Task item
Set out exactly, line by line, the stretch of data below that begins at the line containing "ATOM 25 C CA" and ends at the line containing "ATOM 29 N N", with both ends kept.

Dataset content
******************************
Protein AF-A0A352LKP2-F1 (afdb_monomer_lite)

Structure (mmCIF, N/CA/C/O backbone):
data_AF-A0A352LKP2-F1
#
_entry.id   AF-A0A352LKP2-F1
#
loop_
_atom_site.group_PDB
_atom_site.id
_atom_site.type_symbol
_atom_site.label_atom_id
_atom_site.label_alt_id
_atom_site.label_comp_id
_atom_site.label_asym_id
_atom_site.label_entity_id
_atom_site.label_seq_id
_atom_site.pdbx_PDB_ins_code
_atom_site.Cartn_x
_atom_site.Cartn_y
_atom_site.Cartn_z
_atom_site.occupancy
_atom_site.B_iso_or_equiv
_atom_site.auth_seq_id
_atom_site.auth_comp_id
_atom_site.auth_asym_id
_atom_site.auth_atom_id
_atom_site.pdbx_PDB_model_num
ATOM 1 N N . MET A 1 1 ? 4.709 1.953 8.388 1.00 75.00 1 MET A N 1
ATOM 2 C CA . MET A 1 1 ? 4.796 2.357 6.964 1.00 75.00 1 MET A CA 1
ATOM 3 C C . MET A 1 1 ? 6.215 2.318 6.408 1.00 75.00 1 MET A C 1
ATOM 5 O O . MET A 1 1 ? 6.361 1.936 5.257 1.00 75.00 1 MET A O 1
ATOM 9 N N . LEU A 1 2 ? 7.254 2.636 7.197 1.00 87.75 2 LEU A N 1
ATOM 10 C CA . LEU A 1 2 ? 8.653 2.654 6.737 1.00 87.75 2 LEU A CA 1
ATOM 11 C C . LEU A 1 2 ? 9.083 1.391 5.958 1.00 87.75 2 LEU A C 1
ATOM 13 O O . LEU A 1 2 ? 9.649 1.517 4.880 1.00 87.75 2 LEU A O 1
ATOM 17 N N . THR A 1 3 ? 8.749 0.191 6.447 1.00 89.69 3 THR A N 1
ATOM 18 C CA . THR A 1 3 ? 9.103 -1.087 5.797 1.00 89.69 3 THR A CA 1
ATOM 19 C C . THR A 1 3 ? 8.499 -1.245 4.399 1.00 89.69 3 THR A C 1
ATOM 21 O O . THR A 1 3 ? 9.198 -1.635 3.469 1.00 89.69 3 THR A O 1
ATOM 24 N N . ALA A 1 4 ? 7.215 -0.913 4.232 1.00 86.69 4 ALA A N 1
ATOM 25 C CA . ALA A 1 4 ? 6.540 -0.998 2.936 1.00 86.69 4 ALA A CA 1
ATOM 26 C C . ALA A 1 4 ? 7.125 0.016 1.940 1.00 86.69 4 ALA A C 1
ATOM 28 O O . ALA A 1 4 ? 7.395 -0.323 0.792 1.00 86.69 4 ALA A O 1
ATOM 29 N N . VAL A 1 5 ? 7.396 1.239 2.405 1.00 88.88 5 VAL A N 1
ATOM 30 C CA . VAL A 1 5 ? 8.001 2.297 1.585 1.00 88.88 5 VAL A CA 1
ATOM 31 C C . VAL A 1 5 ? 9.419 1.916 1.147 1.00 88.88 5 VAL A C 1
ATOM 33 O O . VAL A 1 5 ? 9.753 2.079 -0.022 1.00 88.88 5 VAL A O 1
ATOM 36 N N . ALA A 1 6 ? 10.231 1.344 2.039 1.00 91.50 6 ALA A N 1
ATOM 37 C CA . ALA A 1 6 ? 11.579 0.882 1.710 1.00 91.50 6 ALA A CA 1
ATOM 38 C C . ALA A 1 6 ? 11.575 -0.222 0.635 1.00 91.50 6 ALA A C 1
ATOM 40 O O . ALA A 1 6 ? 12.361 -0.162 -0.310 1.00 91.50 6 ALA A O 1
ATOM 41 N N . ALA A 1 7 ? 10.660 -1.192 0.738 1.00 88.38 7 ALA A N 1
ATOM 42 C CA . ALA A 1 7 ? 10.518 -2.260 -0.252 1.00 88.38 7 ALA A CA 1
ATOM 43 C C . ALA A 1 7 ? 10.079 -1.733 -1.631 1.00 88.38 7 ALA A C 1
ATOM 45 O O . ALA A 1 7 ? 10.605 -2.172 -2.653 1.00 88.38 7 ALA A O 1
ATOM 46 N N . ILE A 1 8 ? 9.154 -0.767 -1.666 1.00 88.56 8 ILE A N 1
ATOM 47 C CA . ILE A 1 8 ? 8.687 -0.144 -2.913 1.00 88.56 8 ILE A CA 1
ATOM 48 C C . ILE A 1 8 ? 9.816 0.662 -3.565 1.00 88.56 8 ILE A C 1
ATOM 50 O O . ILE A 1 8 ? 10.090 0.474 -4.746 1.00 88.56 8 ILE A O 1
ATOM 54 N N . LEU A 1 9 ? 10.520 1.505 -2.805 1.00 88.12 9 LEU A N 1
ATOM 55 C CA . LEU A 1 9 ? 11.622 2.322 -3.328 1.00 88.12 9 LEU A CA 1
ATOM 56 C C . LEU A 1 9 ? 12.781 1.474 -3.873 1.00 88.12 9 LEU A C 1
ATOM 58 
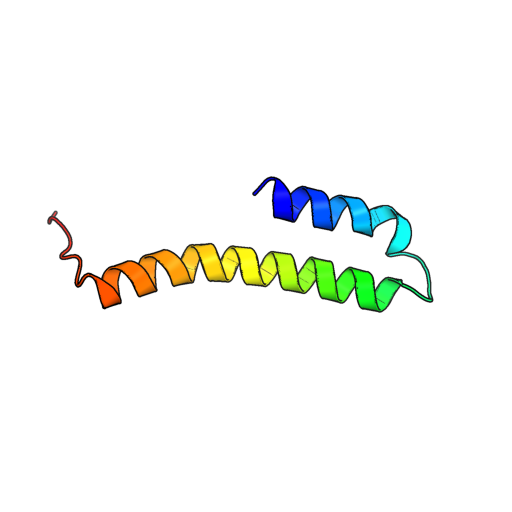O O . LEU A 1 9 ? 13.349 1.821 -4.906 1.00 88.12 9 LEU A O 1
ATOM 62 N N . GLY A 1 10 ? 13.095 0.339 -3.238 1.00 88.62 10 GLY A N 1
ATOM 63 C CA . GLY A 1 10 ? 14.116 -0.596 -3.727 1.00 88.62 10 GLY A CA 1
ATOM 64 C C . GLY A 1 10 ? 13.776 -1.253 -5.073 1.00 88.62 10 GLY A C 1
ATOM 65 O O . GLY A 1 10 ? 14.680 -1.639 -5.810 1.00 88.62 10 GLY A O 1
ATOM 66 N N . MET A 1 11 ? 12.488 -1.344 -5.424 1.00 88.00 11 MET A N 1
ATOM 67 C CA . MET A 1 11 ? 12.011 -1.914 -6.692 1.00 88.00 11 MET A CA 1
ATOM 68 C C . MET A 1 11 ? 11.993 -0.902 -7.848 1.00 88.00 11 MET A C 1
ATOM 70 O O . MET A 1 11 ? 12.102 -1.306 -9.006 1.00 88.00 11 MET A O 1
ATOM 74 N N . VAL A 1 12 ? 11.900 0.404 -7.563 1.00 88.19 12 VAL A N 1
ATOM 75 C CA . VAL A 1 12 ? 11.809 1.481 -8.572 1.00 88.19 12 VAL A CA 1
ATOM 76 C C . VAL A 1 12 ? 12.890 1.415 -9.666 1.00 88.19 12 VAL A C 1
ATOM 78 O O . VAL A 1 12 ? 12.519 1.493 -10.837 1.00 88.19 12 VAL A O 1
ATOM 81 N N . PRO A 1 13 ? 14.197 1.241 -9.371 1.00 85.88 13 PRO A N 1
ATOM 82 C CA . PRO A 1 13 ? 15.219 1.242 -10.424 1.00 85.88 13 PRO A CA 1
ATOM 83 C C . PRO A 1 13 ? 15.182 -0.001 -11.330 1.00 85.88 13 PRO A C 1
ATOM 85 O O . PRO A 1 13 ? 15.689 0.044 -12.447 1.00 85.88 13 PRO A O 1
ATOM 88 N N . ILE A 1 14 ? 14.583 -1.106 -10.873 1.00 84.38 14 ILE A N 1
ATOM 89 C CA . ILE A 1 14 ? 14.566 -2.403 -11.576 1.00 84.38 14 ILE A CA 1
ATOM 90 C C . ILE A 1 14 ? 13.234 -2.626 -12.318 1.00 84.38 14 ILE A C 1
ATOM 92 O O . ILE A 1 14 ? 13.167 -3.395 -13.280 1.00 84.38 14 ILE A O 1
******************************
Answer to this problem
ATOM 25 C CA . ALA A 1 4 ? 6.540 -0.998 2.936 1.00 86.69 4 ALA A CA 1
ATOM 26 C C . ALA A 1 4 ? 7.125 0.016 1.940 1.00 86.69 4 ALA A C 1
ATOM 28 O O . ALA A 1 4 ? 7.395 -0.323 0.792 1.00 86.69 4 ALA A O 1
ATOM 29 N N . VAL A 1 5 ? 7.396 1.239 2.405 1.00 88.88 5 VAL A N 1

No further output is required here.